As the official trade between both countries has reduced considerably since 1991, there has been a cumulative shortfall of about US $ 4 billion in the utilisation of the annual debt repayment commitment. The Indian finance ministry’s status report on external debt for August 2007 places the outstanding Rupee debt on the above account from Russia (USSR) at USD 1.949 billion (1.723 billion and 226 million towards defence and civilian components respectively). This unmet outstanding rupee debt prompted the Russian Ambassador at Delhi to earlier suggest that
both sides are considering the possibility of supplementing commodity exports based on Rupee debt repayments with reinvestment of a part of the debt in mutually agreed projects in India and probably in Russia as well, that, we believe, will benefit the economic cooperation between the two countries.[Link]

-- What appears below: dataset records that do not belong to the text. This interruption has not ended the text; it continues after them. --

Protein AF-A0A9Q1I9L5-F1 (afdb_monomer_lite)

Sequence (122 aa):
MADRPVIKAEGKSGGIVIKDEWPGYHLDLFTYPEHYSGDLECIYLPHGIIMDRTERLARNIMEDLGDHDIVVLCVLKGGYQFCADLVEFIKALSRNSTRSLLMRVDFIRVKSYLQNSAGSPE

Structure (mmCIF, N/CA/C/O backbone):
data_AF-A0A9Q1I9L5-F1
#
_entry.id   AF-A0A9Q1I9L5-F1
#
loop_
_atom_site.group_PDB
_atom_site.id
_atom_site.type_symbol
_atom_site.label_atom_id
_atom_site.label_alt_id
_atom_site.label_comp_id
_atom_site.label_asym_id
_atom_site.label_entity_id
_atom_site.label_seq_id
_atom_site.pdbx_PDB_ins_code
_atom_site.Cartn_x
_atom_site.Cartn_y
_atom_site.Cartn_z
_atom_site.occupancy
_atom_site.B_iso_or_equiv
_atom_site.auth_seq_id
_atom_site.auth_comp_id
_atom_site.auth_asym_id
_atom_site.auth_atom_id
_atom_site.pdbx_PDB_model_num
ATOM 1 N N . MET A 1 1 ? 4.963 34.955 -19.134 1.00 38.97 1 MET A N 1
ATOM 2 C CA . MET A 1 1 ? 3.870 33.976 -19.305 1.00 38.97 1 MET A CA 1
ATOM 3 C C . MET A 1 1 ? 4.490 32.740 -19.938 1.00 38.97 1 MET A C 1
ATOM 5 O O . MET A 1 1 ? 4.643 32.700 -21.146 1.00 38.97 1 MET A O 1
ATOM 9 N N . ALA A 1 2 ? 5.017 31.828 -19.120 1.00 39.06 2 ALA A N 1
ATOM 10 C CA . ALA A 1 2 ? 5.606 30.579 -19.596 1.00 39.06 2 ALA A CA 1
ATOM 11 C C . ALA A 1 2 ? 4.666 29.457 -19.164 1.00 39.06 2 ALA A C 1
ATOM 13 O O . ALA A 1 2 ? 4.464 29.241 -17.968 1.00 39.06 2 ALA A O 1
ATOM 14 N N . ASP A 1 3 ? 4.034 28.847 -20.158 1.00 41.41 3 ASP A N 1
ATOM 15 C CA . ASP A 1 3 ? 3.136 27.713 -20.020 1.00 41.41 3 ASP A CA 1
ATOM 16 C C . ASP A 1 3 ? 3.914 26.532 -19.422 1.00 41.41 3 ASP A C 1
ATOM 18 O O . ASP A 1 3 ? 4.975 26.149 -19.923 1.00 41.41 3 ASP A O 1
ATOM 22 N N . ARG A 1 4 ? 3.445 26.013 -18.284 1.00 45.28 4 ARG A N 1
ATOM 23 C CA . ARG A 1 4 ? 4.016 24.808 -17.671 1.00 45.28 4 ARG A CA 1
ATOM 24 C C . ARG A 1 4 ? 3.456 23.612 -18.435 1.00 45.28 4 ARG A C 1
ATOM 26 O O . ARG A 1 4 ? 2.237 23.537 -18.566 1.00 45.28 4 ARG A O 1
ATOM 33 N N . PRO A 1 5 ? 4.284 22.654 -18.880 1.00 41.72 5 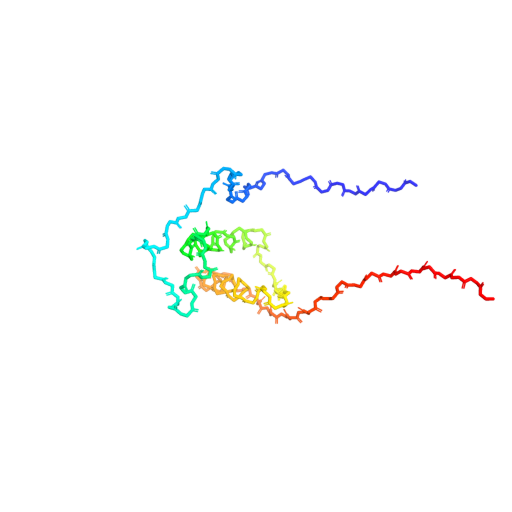PRO A N 1
ATOM 34 C CA . PRO A 1 5 ? 3.770 21.492 -19.581 1.00 41.72 5 PRO A CA 1
ATOM 35 C C . PRO A 1 5 ? 2.852 20.703 -18.642 1.00 41.72 5 PRO A C 1
ATOM 37 O O . PRO A 1 5 ? 3.290 20.153 -17.628 1.00 41.72 5 PRO A O 1
ATOM 40 N N . VAL A 1 6 ? 1.563 20.672 -18.978 1.00 44.88 6 VAL A N 1
ATOM 41 C CA . VAL A 1 6 ? 0.591 19.758 -18.382 1.00 44.88 6 VAL A CA 1
ATOM 42 C C . VAL A 1 6 ? 1.001 18.362 -18.831 1.00 44.88 6 VAL A C 1
ATOM 44 O O . VAL A 1 6 ? 0.806 17.990 -19.987 1.00 44.88 6 VAL A O 1
ATOM 47 N N . ILE A 1 7 ? 1.618 17.594 -17.931 1.00 50.94 7 ILE A N 1
ATOM 48 C CA . ILE A 1 7 ? 1.909 16.183 -18.181 1.00 50.94 7 ILE A CA 1
ATOM 49 C C . ILE A 1 7 ? 0.561 15.467 -18.270 1.00 50.94 7 ILE A C 1
ATOM 51 O O . ILE A 1 7 ? -0.093 15.193 -17.264 1.00 50.94 7 ILE A O 1
ATOM 55 N N . LYS A 1 8 ? 0.115 15.228 -19.501 1.00 36.94 8 LYS A N 1
ATOM 56 C CA . LYS A 1 8 ? -1.130 14.537 -19.813 1.00 36.94 8 LYS A CA 1
ATOM 57 C C . LYS A 1 8 ? -0.943 13.054 -19.475 1.00 36.94 8 LYS A C 1
ATOM 59 O O . LYS A 1 8 ? -0.305 12.316 -20.218 1.00 36.94 8 LYS A O 1
ATOM 64 N N . ALA A 1 9 ? -1.447 12.626 -18.320 1.00 44.03 9 ALA A N 1
ATOM 65 C CA . ALA A 1 9 ? -1.439 11.227 -17.901 1.00 44.03 9 ALA A CA 1
ATOM 66 C C . ALA A 1 9 ? -2.562 10.456 -18.617 1.00 44.03 9 ALA A C 1
ATOM 68 O O . ALA A 1 9 ? -3.571 10.103 -18.010 1.00 44.03 9 ALA A O 1
ATOM 69 N N . GLU A 1 10 ? -2.428 10.229 -19.923 1.00 44.03 10 GLU A N 1
ATOM 70 C CA . GLU A 1 10 ? -3.352 9.354 -20.651 1.00 44.03 10 GLU A CA 1
ATOM 71 C C . GLU A 1 10 ? -2.931 7.891 -20.443 1.00 44.03 10 GLU A C 1
ATOM 73 O O . GLU A 1 10 ? -1.838 7.491 -20.832 1.00 44.03 10 GLU A O 1
ATOM 78 N N . GLY A 1 11 ? -3.796 7.101 -19.792 1.00 49.97 11 GLY A N 1
ATOM 79 C CA . GLY A 1 11 ? -3.699 5.634 -19.765 1.00 49.97 11 GLY A CA 1
ATOM 80 C C . GLY A 1 11 ? -3.219 4.958 -18.474 1.00 49.97 11 GLY A C 1
ATOM 81 O O . GLY A 1 11 ? -2.927 3.766 -18.511 1.00 49.97 11 GLY A O 1
ATOM 82 N N . LYS A 1 12 ? -3.148 5.635 -17.319 1.00 61.12 12 LYS A N 1
ATOM 83 C CA . LYS A 1 12 ? -2.859 4.941 -16.046 1.00 61.12 12 LYS A CA 1
ATOM 84 C C . LYS A 1 12 ? -4.122 4.288 -15.492 1.00 61.12 12 LYS A C 1
ATOM 86 O O . LYS A 1 12 ? -5.125 4.968 -15.293 1.00 61.12 12 LYS A O 1
ATOM 91 N N . SER A 1 13 ? -4.063 2.983 -15.197 1.00 66.06 13 SER A N 1
ATOM 92 C CA . SER A 1 13 ? -5.105 2.317 -14.407 1.00 66.06 13 SER A CA 1
ATOM 93 C C . SER A 1 13 ? -5.312 3.138 -13.135 1.00 66.06 13 SER A C 1
ATOM 95 O O . SER A 1 13 ? -4.366 3.268 -12.347 1.00 66.06 13 SER A O 1
ATOM 97 N N . GLY A 1 14 ? -6.508 3.698 -12.941 1.00 76.88 14 GLY A N 1
ATOM 98 C CA . GLY A 1 14 ? -6.885 4.270 -11.652 1.00 76.88 14 GLY A CA 1
ATOM 99 C C . GLY A 1 14 ? -6.555 3.258 -10.554 1.00 76.88 14 GLY A C 1
ATOM 100 O O . GLY A 1 14 ? -6.611 2.047 -10.784 1.00 76.88 14 GLY A O 1
ATOM 101 N N . GLY A 1 15 ? -6.101 3.731 -9.394 1.00 88.94 15 GLY A N 1
ATOM 102 C CA . GLY A 1 15 ? -5.872 2.857 -8.244 1.00 88.94 15 GLY A CA 1
ATOM 103 C C . GLY A 1 15 ? -7.133 2.075 -7.854 1.00 88.94 15 GLY A C 1
ATOM 104 O O . GLY A 1 15 ? -8.181 2.179 -8.488 1.00 88.94 15 GLY A O 1
ATOM 105 N N . ILE A 1 16 ? -7.049 1.295 -6.778 1.00 92.44 16 ILE A N 1
ATOM 106 C CA . ILE A 1 16 ? -8.254 0.680 -6.212 1.00 92.44 16 ILE A CA 1
ATOM 107 C C . ILE A 1 16 ? -9.181 1.814 -5.757 1.00 92.44 16 ILE A C 1
ATOM 109 O O . ILE A 1 16 ? -8.777 2.653 -4.955 1.00 92.44 16 ILE A O 1
ATOM 113 N N . VAL A 1 17 ? -10.398 1.857 -6.302 1.00 94.81 17 VAL A N 1
ATOM 114 C CA . VAL A 1 17 ? -11.397 2.878 -5.971 1.00 94.81 17 VAL A CA 1
ATOM 115 C C . VAL A 1 17 ? -12.207 2.393 -4.775 1.00 94.81 17 VAL A C 1
ATOM 117 O O . VAL A 1 17 ? -12.971 1.436 -4.890 1.00 94.81 17 VAL A O 1
ATOM 120 N N . ILE A 1 18 ? -12.035 3.062 -3.638 1.00 94.88 18 ILE A N 1
ATOM 121 C CA . ILE A 1 18 ? -12.860 2.874 -2.444 1.00 94.88 18 ILE A CA 1
ATOM 122 C C . ILE A 1 18 ? -13.962 3.930 -2.502 1.00 94.88 18 ILE A C 1
ATOM 124 O O . ILE A 1 18 ? -13.664 5.109 -2.674 1.00 94.88 18 ILE A O 1
ATOM 128 N N . LYS A 1 19 ? -15.222 3.499 -2.440 1.00 96.25 19 LYS A N 1
ATOM 129 C CA . LYS A 1 19 ? -16.375 4.410 -2.452 1.00 96.25 19 LYS A CA 1
ATOM 130 C C . LYS A 1 19 ? -16.572 5.034 -1.073 1.00 96.25 19 LYS A C 1
ATOM 132 O O . LYS A 1 19 ? -16.243 4.396 -0.076 1.00 96.25 19 LYS A O 1
ATOM 137 N N . ASP A 1 20 ? -17.173 6.217 -1.025 1.00 95.25 20 ASP A N 1
ATOM 138 C CA . ASP A 1 20 ? -17.432 6.933 0.230 1.00 95.25 20 ASP A CA 1
ATOM 139 C C . ASP A 1 20 ? -18.367 6.145 1.162 1.00 95.25 20 ASP A C 1
ATOM 141 O O . ASP A 1 20 ? -18.229 6.208 2.380 1.00 95.25 20 ASP A O 1
ATOM 145 N N . GLU A 1 21 ? -19.271 5.330 0.606 1.00 97.12 21 GLU A N 1
ATOM 146 C CA . GLU A 1 21 ? -20.188 4.482 1.377 1.00 97.12 21 GLU A CA 1
ATOM 147 C C . GLU A 1 21 ? -19.579 3.131 1.800 1.00 97.12 21 GLU A C 1
ATOM 149 O O . GLU A 1 21 ? -20.309 2.246 2.250 1.00 97.12 21 GLU A O 1
ATOM 154 N N . TRP A 1 22 ? -18.271 2.914 1.620 1.00 96.38 22 TRP A N 1
ATOM 155 C CA . TRP A 1 22 ? -17.612 1.660 1.992 1.00 96.38 22 TRP A CA 1
ATOM 156 C C . TRP A 1 22 ? -17.544 1.497 3.523 1.00 96.38 22 TRP A C 1
ATOM 158 O O . TRP A 1 22 ? -16.831 2.259 4.178 1.00 96.38 22 TRP A O 1
ATOM 168 N N . PRO A 1 23 ? -18.211 0.480 4.107 1.00 95.00 23 PRO A N 1
ATOM 169 C CA . PRO A 1 23 ? -18.295 0.333 5.560 1.00 95.00 23 PRO A CA 1
ATOM 170 C C . PRO A 1 23 ? -17.068 -0.349 6.190 1.00 95.00 23 PRO A C 1
ATOM 172 O O . PRO A 1 23 ? -16.997 -0.466 7.409 1.00 95.00 23 PRO A O 1
ATOM 175 N N . GLY A 1 24 ? -16.114 -0.837 5.387 1.00 96.50 24 GLY A N 1
ATOM 176 C CA . GLY A 1 24 ? -15.035 -1.699 5.874 1.00 96.50 24 GLY A CA 1
ATOM 177 C C . GLY A 1 24 ? -15.499 -3.124 6.197 1.00 96.50 24 GLY A C 1
ATOM 178 O O . GLY A 1 24 ? -16.661 -3.489 6.015 1.00 96.50 24 GLY A O 1
ATOM 179 N N . TYR A 1 25 ? -14.564 -3.956 6.654 1.00 96.94 25 TYR A N 1
ATOM 180 C CA . TYR A 1 25 ? -14.848 -5.317 7.104 1.00 96.94 25 TYR A CA 1
ATOM 181 C C . TYR A 1 25 ? -14.947 -5.394 8.629 1.00 96.94 25 TYR A C 1
ATOM 183 O O . TYR A 1 25 ? -14.214 -4.712 9.347 1.00 96.94 25 TYR A O 1
ATOM 191 N N . HIS A 1 26 ? -15.808 -6.286 9.123 1.00 96.38 26 HIS A N 1
ATOM 192 C CA . HIS A 1 26 ? -15.935 -6.551 10.554 1.00 96.38 26 HIS A CA 1
ATOM 193 C C . HIS A 1 26 ? -14.647 -7.162 11.127 1.00 96.38 26 HIS A C 1
ATOM 195 O O . HIS A 1 26 ? -14.032 -8.022 10.490 1.00 96.38 26 HIS A O 1
ATOM 201 N N . LEU A 1 27 ? -14.261 -6.741 12.335 1.00 95.88 27 LEU A N 1
ATOM 202 C CA . LEU A 1 27 ? -13.012 -7.158 12.983 1.00 95.88 27 LEU A CA 1
ATOM 203 C C . LEU A 1 27 ? -12.948 -8.673 13.217 1.00 95.88 27 LEU A C 1
ATOM 205 O O . LEU A 1 27 ? -11.916 -9.276 12.949 1.00 95.88 27 LEU A O 1
ATOM 209 N N . ASP A 1 28 ? -14.066 -9.294 13.606 1.00 94.69 28 ASP A N 1
ATOM 210 C CA . ASP A 1 28 ? -14.160 -10.739 13.896 1.00 94.69 28 ASP A CA 1
ATOM 211 C C . ASP A 1 28 ? -13.838 -11.655 12.702 1.00 94.69 28 ASP A C 1
ATOM 213 O O . ASP A 1 28 ? -13.648 -12.859 12.870 1.00 94.69 28 ASP A O 1
ATOM 217 N N . LEU A 1 29 ? -13.789 -11.109 11.483 1.00 95.56 29 LEU A N 1
ATOM 218 C CA . LEU A 1 29 ? -13.415 -11.858 10.282 1.00 95.56 29 LEU A CA 1
ATOM 219 C C . LEU A 1 29 ? -11.893 -11.982 10.114 1.00 95.56 29 LEU A C 1
ATOM 221 O O . LEU A 1 29 ? -11.434 -12.718 9.239 1.00 95.56 29 LEU A O 1
ATOM 225 N N . PHE A 1 30 ? -11.109 -11.256 10.915 1.00 96.25 30 PHE A N 1
ATOM 226 C CA . PHE A 1 30 ? -9.663 -11.147 10.776 1.00 96.25 30 PHE A CA 1
ATOM 227 C C . PHE A 1 30 ? -8.950 -11.318 12.114 1.00 96.25 30 PHE A C 1
ATOM 229 O O . PHE A 1 30 ? -9.493 -11.101 13.191 1.00 96.25 30 PHE A O 1
ATOM 236 N N . THR A 1 31 ? -7.671 -11.666 12.033 1.00 94.69 31 THR A N 1
ATOM 237 C CA . THR A 1 31 ? -6.773 -11.627 13.185 1.00 94.69 31 THR A CA 1
ATOM 238 C C . THR A 1 31 ? -6.070 -10.277 13.232 1.00 94.69 31 THR A C 1
ATOM 240 O O . THR A 1 31 ? -5.481 -9.844 12.240 1.00 94.69 31 THR A O 1
ATOM 243 N N . TYR A 1 32 ? -6.098 -9.629 14.393 1.00 95.00 32 TYR A N 1
ATOM 244 C CA . TYR A 1 32 ? -5.370 -8.394 14.671 1.00 95.00 32 TYR A CA 1
ATOM 245 C C . TYR A 1 32 ? -4.821 -8.424 16.110 1.00 95.00 32 TYR A C 1
ATOM 247 O O . TYR A 1 32 ? -5.250 -9.261 16.906 1.00 95.00 32 TYR A O 1
ATOM 255 N N . PRO A 1 33 ? -3.838 -7.573 16.460 1.00 95.88 33 PRO A N 1
ATOM 256 C CA . PRO A 1 33 ? -3.245 -7.589 17.794 1.00 95.88 33 PRO A CA 1
ATOM 257 C C . PRO A 1 33 ? -4.267 -7.296 18.901 1.00 95.88 33 PRO A C 1
ATOM 259 O O . PRO A 1 33 ? -4.954 -6.278 18.861 1.00 95.88 33 PRO A O 1
ATOM 262 N N . GLU A 1 34 ? -4.308 -8.150 19.929 1.00 94.50 34 GLU A N 1
ATOM 263 C CA . GLU A 1 34 ? -5.305 -8.072 21.012 1.00 94.50 34 GLU A CA 1
ATOM 264 C C . GLU A 1 34 ? -5.270 -6.752 21.790 1.00 94.50 34 GLU A C 1
ATOM 266 O O . GLU A 1 34 ? -6.302 -6.279 22.253 1.00 94.50 34 GLU A O 1
ATOM 271 N N . HIS A 1 35 ? -4.099 -6.122 21.906 1.00 96.81 35 HIS A N 1
ATOM 272 C CA . HIS A 1 35 ? -3.947 -4.850 22.616 1.00 96.81 35 HIS A CA 1
ATOM 273 C C . HIS A 1 35 ? -4.596 -3.655 21.898 1.00 96.81 35 HIS A C 1
ATOM 275 O O . HIS A 1 35 ? -4.617 -2.576 22.473 1.00 96.81 35 HIS A O 1
ATOM 281 N N . TYR A 1 36 ? -5.107 -3.840 20.675 1.00 96.00 36 TYR A N 1
ATOM 282 C CA . TYR A 1 36 ? -5.944 -2.863 19.967 1.00 96.00 36 TYR A CA 1
ATOM 283 C C . TYR A 1 36 ? -7.438 -3.211 20.020 1.00 96.00 36 TYR A C 1
ATOM 285 O O . TYR A 1 36 ? -8.252 -2.604 19.321 1.00 96.00 36 TYR A O 1
ATOM 293 N N . SER A 1 37 ? -7.826 -4.223 20.798 1.00 93.75 37 SER A N 1
ATOM 294 C CA . SER A 1 37 ? -9.231 -4.592 20.943 1.00 93.75 37 SER A CA 1
ATOM 295 C C . SER A 1 37 ? -10.022 -3.459 21.599 1.00 93.75 37 SER A C 1
ATOM 297 O O . SER A 1 37 ? -9.676 -3.005 22.686 1.00 93.75 37 SER A O 1
ATOM 299 N N . GLY A 1 38 ? -11.077 -2.998 20.923 1.00 94.81 38 GLY A N 1
ATOM 300 C CA . GLY A 1 38 ? -11.882 -1.843 21.334 1.00 94.81 38 GLY A CA 1
ATOM 301 C C . GLY A 1 38 ? -11.399 -0.490 20.795 1.00 94.81 38 GLY A C 1
ATOM 302 O O . GLY A 1 38 ? -12.163 0.469 20.854 1.00 94.81 38 GLY A O 1
ATOM 303 N N . ASP A 1 39 ? -10.194 -0.418 20.217 1.00 97.12 39 ASP A N 1
ATOM 304 C CA . ASP A 1 39 ? -9.633 0.820 19.648 1.00 97.12 39 ASP A CA 1
ATOM 305 C C . ASP A 1 39 ? -9.870 0.954 18.134 1.00 97.12 39 ASP A C 1
ATOM 307 O O . ASP A 1 39 ? -9.633 2.011 17.546 1.00 97.12 39 ASP A O 1
ATOM 311 N N . LEU A 1 40 ? -10.307 -0.127 17.482 1.00 96.69 40 LEU A N 1
ATOM 312 C CA . LEU A 1 40 ? -10.552 -0.190 16.044 1.00 96.69 40 LEU A CA 1
ATOM 313 C C . LEU A 1 40 ? -12.054 -0.291 15.768 1.00 96.69 40 LEU A C 1
ATOM 315 O O . LEU A 1 40 ? -12.767 -1.015 16.455 1.00 96.69 40 LEU A O 1
ATOM 319 N N . GLU A 1 41 ? -12.522 0.404 14.732 1.00 96.12 41 GLU A N 1
ATOM 320 C CA . GLU A 1 41 ? -13.920 0.334 14.286 1.00 96.12 41 GLU A CA 1
ATOM 321 C C . GLU A 1 41 ? -14.130 -0.788 13.258 1.00 96.12 41 GLU A C 1
ATOM 323 O O . GLU A 1 41 ? -15.060 -1.584 13.365 1.00 96.12 41 GLU A O 1
ATOM 328 N N . CYS A 1 42 ? -13.247 -0.881 12.260 1.00 96.31 42 CYS A N 1
ATOM 329 C CA . CYS A 1 42 ? -13.314 -1.881 11.198 1.00 96.31 42 CYS A CA 1
ATOM 330 C C . CYS A 1 42 ? -11.932 -2.132 10.573 1.00 96.31 42 CYS A C 1
ATOM 332 O O . CYS A 1 42 ? -10.999 -1.337 10.727 1.00 96.31 42 CYS A O 1
ATOM 334 N N . ILE A 1 43 ? -11.801 -3.218 9.806 1.00 97.44 43 ILE A N 1
ATOM 335 C CA . ILE A 1 43 ? -10.673 -3.407 8.887 1.00 97.44 43 ILE A CA 1
ATOM 336 C C . ILE A 1 43 ? -11.008 -2.705 7.570 1.00 9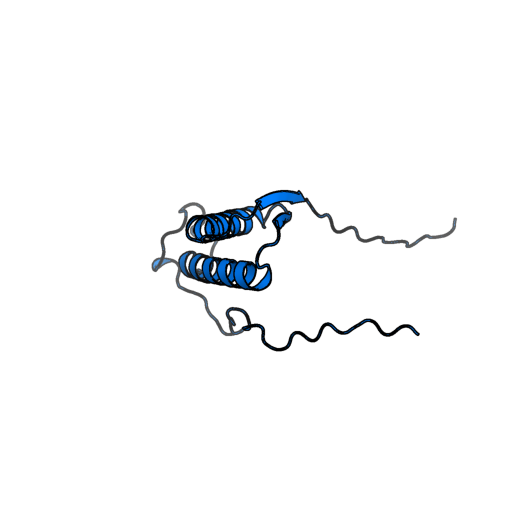7.44 43 ILE A C 1
ATOM 338 O O . ILE A 1 43 ? -11.821 -3.191 6.787 1.00 97.44 43 ILE A O 1
ATOM 342 N N . TYR A 1 44 ? -10.369 -1.566 7.301 1.00 96.75 44 TYR A N 1
ATOM 343 C CA . TYR A 1 44 ? -10.666 -0.784 6.095 1.00 96.75 44 TYR A CA 1
ATOM 344 C C . TYR A 1 44 ? -10.044 -1.388 4.827 1.00 96.75 44 TYR A C 1
ATOM 346 O O . TYR A 1 44 ? -10.707 -1.535 3.800 1.00 96.75 44 TYR A O 1
ATOM 354 N N . LEU A 1 45 ? -8.773 -1.789 4.925 1.00 96.62 45 LEU A N 1
ATOM 355 C CA . LEU A 1 45 ? -8.013 -2.461 3.875 1.00 96.62 45 LEU A CA 1
ATOM 356 C C . LEU A 1 45 ? -7.277 -3.671 4.470 1.00 96.62 45 LEU A C 1
ATOM 358 O O . LEU A 1 45 ? -6.326 -3.487 5.231 1.00 96.62 45 LEU A O 1
ATOM 362 N N . PRO A 1 46 ? -7.686 -4.905 4.134 1.00 97.00 46 PRO A N 1
ATOM 363 C CA . PRO A 1 46 ? -6.970 -6.107 4.533 1.00 97.00 46 PRO A CA 1
ATOM 364 C C . PRO A 1 46 ? -5.542 -6.128 3.984 1.00 97.00 46 PRO A C 1
ATOM 366 O O . PRO A 1 46 ? -5.301 -5.745 2.837 1.00 97.00 46 PRO A O 1
ATOM 369 N N . HIS A 1 47 ? -4.613 -6.671 4.772 1.00 96.94 47 HIS A N 1
ATOM 370 C CA . HIS A 1 47 ? -3.201 -6.786 4.396 1.00 96.94 47 HIS A CA 1
ATOM 371 C C . HIS A 1 47 ? -3.000 -7.473 3.034 1.00 96.94 47 HIS A C 1
ATOM 373 O O . HIS A 1 47 ? -2.228 -6.991 2.214 1.00 96.94 47 HIS A O 1
ATOM 379 N N . GLY A 1 48 ? -3.745 -8.548 2.747 1.00 96.69 48 GLY A N 1
ATOM 380 C CA . GLY A 1 48 ? -3.655 -9.254 1.463 1.00 96.69 48 GLY A CA 1
ATOM 381 C C . GLY A 1 48 ? -3.941 -8.358 0.252 1.00 96.69 48 GLY A C 1
ATOM 382 O O . GLY A 1 48 ? -3.161 -8.345 -0.691 1.00 96.69 48 GLY A O 1
ATOM 383 N N . ILE A 1 49 ? -4.981 -7.516 0.322 1.00 96.44 49 ILE A N 1
ATOM 384 C CA . ILE A 1 49 ? -5.328 -6.583 -0.765 1.00 96.44 49 ILE A CA 1
ATOM 385 C C . ILE A 1 49 ? -4.208 -5.554 -0.982 1.00 96.44 49 ILE A C 1
ATOM 387 O O . ILE A 1 49 ? -3.908 -5.181 -2.119 1.00 96.44 49 ILE A O 1
ATOM 391 N N . ILE A 1 50 ? -3.570 -5.100 0.102 1.00 97.44 50 ILE A N 1
ATOM 392 C CA . ILE A 1 50 ? -2.425 -4.183 0.033 1.00 97.44 50 ILE A CA 1
ATOM 393 C C . ILE A 1 50 ? -1.243 -4.868 -0.661 1.00 97.44 50 ILE A C 1
ATOM 395 O O . ILE A 1 50 ? -0.634 -4.261 -1.545 1.00 97.44 50 ILE A O 1
ATOM 399 N N . MET A 1 51 ? -0.948 -6.125 -0.320 1.00 98.00 51 MET A N 1
ATOM 400 C CA . MET A 1 51 ? 0.136 -6.895 -0.941 1.00 98.00 51 MET A CA 1
ATOM 401 C C . MET A 1 51 ? -0.115 -7.138 -2.431 1.00 98.00 51 MET A C 1
ATOM 403 O O . MET A 1 51 ? 0.753 -6.812 -3.241 1.00 98.00 51 MET A O 1
ATOM 407 N N . ASP A 1 52 ? -1.315 -7.587 -2.807 1.00 97.12 52 ASP A N 1
ATOM 408 C CA . ASP A 1 52 ? -1.696 -7.819 -4.208 1.00 97.12 52 ASP A CA 1
ATOM 409 C C . ASP A 1 52 ? -1.546 -6.540 -5.041 1.00 97.12 52 ASP A C 1
ATOM 411 O O . ASP A 1 52 ? -1.022 -6.535 -6.164 1.00 97.12 52 ASP A O 1
ATOM 415 N N . ARG A 1 53 ? -1.978 -5.403 -4.477 1.00 96.62 53 ARG A N 1
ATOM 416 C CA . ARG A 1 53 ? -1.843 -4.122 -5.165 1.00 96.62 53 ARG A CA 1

Russian economic resurgence in recent years has been based on the primacy of its energy trade while the services sector has been the flagship growth sector in the Indian economy. Despite economic policy changes in both countries, the economic relationship between India and Russia is dominated by defence transactions and the military industrial complex still stands at the core of strong Indo-Russian economic linkages. The major purchases from Russia in the recent years include Su-30MK FGR aircrafts, T-72MI and T-90 battle tanks, Ka-31/helix helicopters and variety of other armaments. Major deals worth billions of dollars have been inked or are under serious consideration which includes the aircraft carrier Admiral Gorshkov. The modernisation of this carrier will cost India around $700 million, and the remainder of the billion dollar deal will include MiG-29K fighters and Kamov-31 anti-submarine helicopters. Despite noises to the contrary, military operational logistics imperatives will drive India to continue importing defence equipment and hardware from Russia in the coming years.
Unconfirmed reports have it that the Russians are planning to invest the unexpended portion of the rupee debt repayment back in India with a five year lock in period. This is most likely to include setting up of service centres for defence products already sold to India. More significantly, accumulated rupee debt repayment projects could also be planned as a part of the mandatory DPP-2006 requirement of 30% offset investment in indigenous production for future acquisitions.The readily available capital of debt repayment account will provide the Russians with a distinct advantage over other competitors in the ensuing defence deals. As such, the Russians have a head start over others because of India’s long history of military hardware acquisition from Russia; continuity in operation logistics and generational consistency can only be achieved by adhering to this legacy.
With US $ 40 – 60 billion at stake over the next five years, the lure of the lucre has got the US and the Europeans defence firms already salivating.The latest geo-strategic arm twisting by the Russians is an early indicator of graver things to follow. It will be a test of resolve for the Indians to execute their defence procurement plans amidst all the conflicting pulls and pressures. Recipe for success – a concoction of realpolitik, strategic nous, sang-froid and prospicience. A dash of catholic longanimity while standing up to the bullying tactics of some old friends and many new enemies will do no harm either.